• **WHAT YOU SHOULD DO**
In the listing below, find the line that contains "ATOM 161 O O" and the line that contains "ATOM 174 N N". Quote both and every line between them, exactly, and nothing more.

• **DATA IN THIS EXERCISE**
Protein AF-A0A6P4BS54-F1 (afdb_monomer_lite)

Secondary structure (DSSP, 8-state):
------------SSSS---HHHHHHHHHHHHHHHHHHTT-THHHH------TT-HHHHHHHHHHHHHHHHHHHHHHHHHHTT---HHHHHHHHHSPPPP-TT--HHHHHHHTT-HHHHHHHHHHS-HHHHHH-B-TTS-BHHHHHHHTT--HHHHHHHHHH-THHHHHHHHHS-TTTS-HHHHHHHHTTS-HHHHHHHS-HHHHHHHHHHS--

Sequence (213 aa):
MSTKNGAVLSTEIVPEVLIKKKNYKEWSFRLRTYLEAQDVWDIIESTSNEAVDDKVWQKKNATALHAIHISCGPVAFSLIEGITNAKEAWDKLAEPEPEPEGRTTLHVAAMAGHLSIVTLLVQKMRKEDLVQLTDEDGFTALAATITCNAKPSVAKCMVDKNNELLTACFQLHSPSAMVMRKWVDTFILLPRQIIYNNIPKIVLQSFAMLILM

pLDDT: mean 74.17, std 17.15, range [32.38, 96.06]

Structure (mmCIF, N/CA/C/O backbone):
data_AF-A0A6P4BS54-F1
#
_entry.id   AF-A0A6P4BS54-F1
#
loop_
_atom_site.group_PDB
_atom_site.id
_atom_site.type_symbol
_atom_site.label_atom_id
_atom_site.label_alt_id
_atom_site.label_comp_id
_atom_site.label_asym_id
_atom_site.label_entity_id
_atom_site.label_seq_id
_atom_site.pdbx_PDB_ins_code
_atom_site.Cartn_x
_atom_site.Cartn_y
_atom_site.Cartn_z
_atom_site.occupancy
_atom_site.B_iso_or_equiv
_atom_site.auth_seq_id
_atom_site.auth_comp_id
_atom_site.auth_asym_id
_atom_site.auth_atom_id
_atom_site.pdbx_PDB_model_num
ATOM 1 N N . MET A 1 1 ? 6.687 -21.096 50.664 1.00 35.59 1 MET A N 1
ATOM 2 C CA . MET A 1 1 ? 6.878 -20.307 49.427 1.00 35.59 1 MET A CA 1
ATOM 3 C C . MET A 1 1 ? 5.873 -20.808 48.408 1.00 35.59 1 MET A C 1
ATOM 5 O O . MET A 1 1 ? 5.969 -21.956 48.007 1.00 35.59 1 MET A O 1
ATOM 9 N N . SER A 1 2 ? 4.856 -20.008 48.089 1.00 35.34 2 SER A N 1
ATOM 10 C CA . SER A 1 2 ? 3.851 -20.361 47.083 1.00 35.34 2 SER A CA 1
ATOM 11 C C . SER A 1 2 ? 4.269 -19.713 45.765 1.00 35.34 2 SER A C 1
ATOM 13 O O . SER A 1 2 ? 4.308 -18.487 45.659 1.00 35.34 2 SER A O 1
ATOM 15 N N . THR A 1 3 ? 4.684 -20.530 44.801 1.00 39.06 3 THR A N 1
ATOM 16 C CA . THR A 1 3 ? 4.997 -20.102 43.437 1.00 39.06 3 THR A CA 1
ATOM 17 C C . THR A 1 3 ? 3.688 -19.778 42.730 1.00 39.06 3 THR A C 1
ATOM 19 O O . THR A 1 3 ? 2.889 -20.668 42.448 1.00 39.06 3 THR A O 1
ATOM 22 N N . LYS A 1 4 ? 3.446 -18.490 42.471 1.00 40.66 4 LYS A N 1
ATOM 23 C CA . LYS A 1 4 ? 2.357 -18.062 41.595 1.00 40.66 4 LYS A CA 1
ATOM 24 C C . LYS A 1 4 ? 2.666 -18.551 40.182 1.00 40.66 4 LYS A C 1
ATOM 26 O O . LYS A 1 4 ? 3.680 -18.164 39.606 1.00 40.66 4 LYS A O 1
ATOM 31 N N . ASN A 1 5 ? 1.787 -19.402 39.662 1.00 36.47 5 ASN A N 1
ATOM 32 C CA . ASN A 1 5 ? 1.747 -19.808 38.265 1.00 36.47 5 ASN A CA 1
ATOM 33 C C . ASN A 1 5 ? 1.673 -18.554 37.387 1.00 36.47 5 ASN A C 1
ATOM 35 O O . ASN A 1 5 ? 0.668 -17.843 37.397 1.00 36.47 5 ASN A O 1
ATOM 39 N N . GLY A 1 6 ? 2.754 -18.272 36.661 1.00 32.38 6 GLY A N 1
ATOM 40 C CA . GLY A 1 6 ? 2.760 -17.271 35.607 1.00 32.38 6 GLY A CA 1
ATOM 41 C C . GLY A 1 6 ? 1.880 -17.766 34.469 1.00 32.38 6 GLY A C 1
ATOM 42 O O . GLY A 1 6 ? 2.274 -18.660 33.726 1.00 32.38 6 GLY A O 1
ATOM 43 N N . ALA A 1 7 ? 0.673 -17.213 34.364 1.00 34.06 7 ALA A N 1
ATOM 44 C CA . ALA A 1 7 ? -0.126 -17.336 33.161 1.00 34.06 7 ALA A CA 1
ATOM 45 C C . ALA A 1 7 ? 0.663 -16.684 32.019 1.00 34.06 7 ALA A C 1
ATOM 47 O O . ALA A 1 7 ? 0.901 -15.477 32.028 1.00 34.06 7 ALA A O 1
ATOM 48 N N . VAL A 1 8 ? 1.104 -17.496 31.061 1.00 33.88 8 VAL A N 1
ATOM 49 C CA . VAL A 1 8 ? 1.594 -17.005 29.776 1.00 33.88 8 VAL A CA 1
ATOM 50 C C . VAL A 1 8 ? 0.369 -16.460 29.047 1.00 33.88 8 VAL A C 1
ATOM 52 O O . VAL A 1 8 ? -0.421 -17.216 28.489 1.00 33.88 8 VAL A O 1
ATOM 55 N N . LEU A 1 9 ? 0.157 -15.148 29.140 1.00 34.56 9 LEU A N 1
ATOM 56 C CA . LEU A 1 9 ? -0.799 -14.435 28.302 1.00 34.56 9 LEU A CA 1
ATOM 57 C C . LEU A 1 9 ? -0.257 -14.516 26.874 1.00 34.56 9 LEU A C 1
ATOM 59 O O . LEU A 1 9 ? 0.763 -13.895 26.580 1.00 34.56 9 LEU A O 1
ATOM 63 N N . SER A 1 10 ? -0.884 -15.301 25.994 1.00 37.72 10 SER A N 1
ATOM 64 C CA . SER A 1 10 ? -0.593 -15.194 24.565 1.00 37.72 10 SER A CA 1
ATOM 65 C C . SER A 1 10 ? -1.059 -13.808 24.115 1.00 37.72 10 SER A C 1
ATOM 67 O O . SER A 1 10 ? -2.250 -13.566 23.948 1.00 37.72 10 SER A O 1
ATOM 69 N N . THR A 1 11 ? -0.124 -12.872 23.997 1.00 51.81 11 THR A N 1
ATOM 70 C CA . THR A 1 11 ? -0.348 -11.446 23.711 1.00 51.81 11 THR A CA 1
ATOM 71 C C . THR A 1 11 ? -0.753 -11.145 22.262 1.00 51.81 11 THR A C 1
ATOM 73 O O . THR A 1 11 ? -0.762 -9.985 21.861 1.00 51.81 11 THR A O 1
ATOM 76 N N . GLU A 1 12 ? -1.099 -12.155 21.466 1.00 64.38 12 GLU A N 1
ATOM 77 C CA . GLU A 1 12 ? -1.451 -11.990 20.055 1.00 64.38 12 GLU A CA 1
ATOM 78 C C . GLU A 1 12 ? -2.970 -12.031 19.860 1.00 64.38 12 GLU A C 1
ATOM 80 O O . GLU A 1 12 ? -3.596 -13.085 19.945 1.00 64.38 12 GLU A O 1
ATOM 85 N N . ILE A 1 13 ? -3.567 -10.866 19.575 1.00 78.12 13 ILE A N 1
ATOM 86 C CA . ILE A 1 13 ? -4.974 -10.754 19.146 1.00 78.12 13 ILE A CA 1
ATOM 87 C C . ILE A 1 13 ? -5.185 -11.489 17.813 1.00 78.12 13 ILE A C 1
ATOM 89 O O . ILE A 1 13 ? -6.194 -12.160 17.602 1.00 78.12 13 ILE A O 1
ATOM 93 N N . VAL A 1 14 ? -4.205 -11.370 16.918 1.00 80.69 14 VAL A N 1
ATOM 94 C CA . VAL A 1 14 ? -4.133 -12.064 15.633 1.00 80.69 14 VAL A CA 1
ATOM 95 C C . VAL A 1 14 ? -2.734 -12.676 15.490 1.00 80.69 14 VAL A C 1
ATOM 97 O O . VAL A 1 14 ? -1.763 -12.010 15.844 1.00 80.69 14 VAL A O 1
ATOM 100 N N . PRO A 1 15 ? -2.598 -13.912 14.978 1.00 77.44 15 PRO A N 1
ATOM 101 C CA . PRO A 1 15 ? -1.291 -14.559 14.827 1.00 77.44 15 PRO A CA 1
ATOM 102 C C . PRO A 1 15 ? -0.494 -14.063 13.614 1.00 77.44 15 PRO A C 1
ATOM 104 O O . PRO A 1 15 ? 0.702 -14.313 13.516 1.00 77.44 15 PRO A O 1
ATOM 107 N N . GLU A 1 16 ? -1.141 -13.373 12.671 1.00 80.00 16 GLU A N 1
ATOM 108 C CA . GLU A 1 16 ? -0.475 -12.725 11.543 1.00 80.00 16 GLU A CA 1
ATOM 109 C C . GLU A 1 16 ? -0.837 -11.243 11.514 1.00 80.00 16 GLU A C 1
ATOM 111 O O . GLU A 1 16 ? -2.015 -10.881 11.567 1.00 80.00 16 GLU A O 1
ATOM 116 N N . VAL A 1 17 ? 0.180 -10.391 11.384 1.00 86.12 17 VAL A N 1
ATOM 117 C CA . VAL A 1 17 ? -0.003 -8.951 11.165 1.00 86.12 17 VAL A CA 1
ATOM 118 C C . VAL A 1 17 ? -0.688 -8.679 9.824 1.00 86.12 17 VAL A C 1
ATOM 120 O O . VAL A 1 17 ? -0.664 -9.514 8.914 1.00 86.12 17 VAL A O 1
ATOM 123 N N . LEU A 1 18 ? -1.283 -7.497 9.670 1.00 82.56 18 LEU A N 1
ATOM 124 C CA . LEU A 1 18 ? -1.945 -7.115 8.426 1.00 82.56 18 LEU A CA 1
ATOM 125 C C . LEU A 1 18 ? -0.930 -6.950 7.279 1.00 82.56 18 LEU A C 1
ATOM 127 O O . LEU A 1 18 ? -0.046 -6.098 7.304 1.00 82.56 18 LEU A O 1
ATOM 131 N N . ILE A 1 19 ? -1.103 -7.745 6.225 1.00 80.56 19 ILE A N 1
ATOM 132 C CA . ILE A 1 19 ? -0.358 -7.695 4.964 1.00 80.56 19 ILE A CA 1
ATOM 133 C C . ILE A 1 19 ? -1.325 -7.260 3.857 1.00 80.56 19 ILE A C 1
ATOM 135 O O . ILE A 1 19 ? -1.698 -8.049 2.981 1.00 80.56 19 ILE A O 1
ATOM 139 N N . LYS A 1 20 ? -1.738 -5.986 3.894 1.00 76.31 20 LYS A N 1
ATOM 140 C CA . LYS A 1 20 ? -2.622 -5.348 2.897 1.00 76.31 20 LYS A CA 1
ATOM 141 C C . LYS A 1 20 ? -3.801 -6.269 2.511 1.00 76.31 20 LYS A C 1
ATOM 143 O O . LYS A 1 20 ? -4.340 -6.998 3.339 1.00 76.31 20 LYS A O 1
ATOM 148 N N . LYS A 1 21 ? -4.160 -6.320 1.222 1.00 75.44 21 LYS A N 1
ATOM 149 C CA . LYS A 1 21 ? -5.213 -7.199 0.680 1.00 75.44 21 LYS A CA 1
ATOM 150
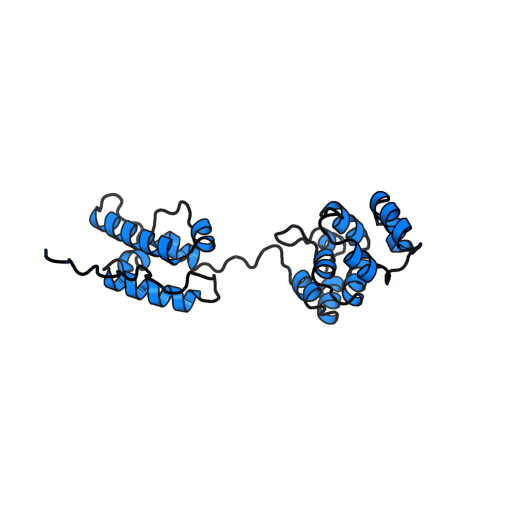 C C . LYS A 1 21 ? -4.916 -8
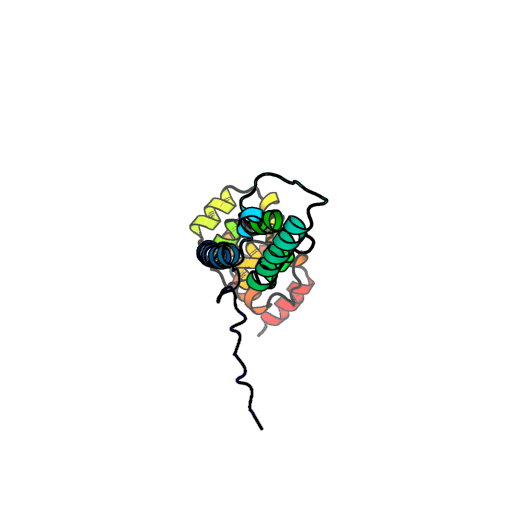.700 0.799 1.00 75.44 21 LYS A C 1
ATOM 152 O O . LYS A 1 21 ? -5.844 -9.492 0.670 1.00 75.44 21 LYS A O 1
ATOM 157 N N . LYS A 1 22 ? -3.658 -9.111 1.017 1.00 80.56 22 LYS A N 1
ATOM 158 C CA . LYS A 1 22 ? -3.263 -10.532 0.989 1.00 80.56 22 LYS A CA 1
ATOM 159 C C . LYS A 1 22 ? -3.976 -11.327 2.079 1.00 80.56 22 LYS A C 1
ATOM 161 O O . LYS A 1 22 ? -4.461 -12.420 1.807 1.00 80.56 22 LYS A O 1
ATOM 166 N N . ASN A 1 23 ? -4.027 -10.779 3.291 1.00 86.94 23 ASN A N 1
ATOM 167 C CA . ASN A 1 23 ? -4.654 -11.432 4.437 1.00 86.94 23 ASN A CA 1
ATOM 168 C C . ASN A 1 23 ? -5.716 -10.566 5.135 1.00 86.94 23 ASN A C 1
ATOM 170 O O . ASN A 1 23 ? -6.232 -11.004 6.158 1.00 86.94 23 ASN A O 1
ATOM 174 N N . TYR A 1 24 ? -6.108 -9.407 4.576 1.00 89.56 24 TYR A N 1
ATOM 175 C CA . TYR A 1 24 ? -7.123 -8.523 5.173 1.00 89.56 24 TYR A CA 1
ATOM 176 C C . TYR A 1 24 ? -8.386 -9.272 5.614 1.00 89.56 24 TYR A C 1
ATOM 178 O O . TYR A 1 24 ? -8.871 -9.057 6.718 1.00 89.56 24 TYR A O 1
ATOM 186 N N . LYS A 1 25 ? -8.908 -10.194 4.791 1.00 91.50 25 LYS A N 1
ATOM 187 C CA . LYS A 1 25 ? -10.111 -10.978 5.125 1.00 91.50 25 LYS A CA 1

• **WRITTEN SOLUTION**
ATOM 161 O O . LYS A 1 22 ? -4.461 -12.420 1.807 1.00 80.56 22 LYS A O 1
ATOM 166 N N . ASN A 1 23 ? -4.027 -10.779 3.291 1.00 86.94 23 ASN A N 1
ATOM 167 C CA . ASN A 1 23 ? -4.654 -11.432 4.437 1.00 86.94 23 ASN A CA 1
ATOM 168 C C . ASN A 1 23 ? -5.716 -10.566 5.135 1.00 86.94 23 ASN A C 1
ATOM 170 O O . ASN A 1 23 ? -6.232 -11.004 6.158 1.00 86.94 23 ASN A O 1
ATOM 174 N N . TYR A 1 24 ? -6.108 -9.407 4.576 1.00 89.56 24 TYR A N 1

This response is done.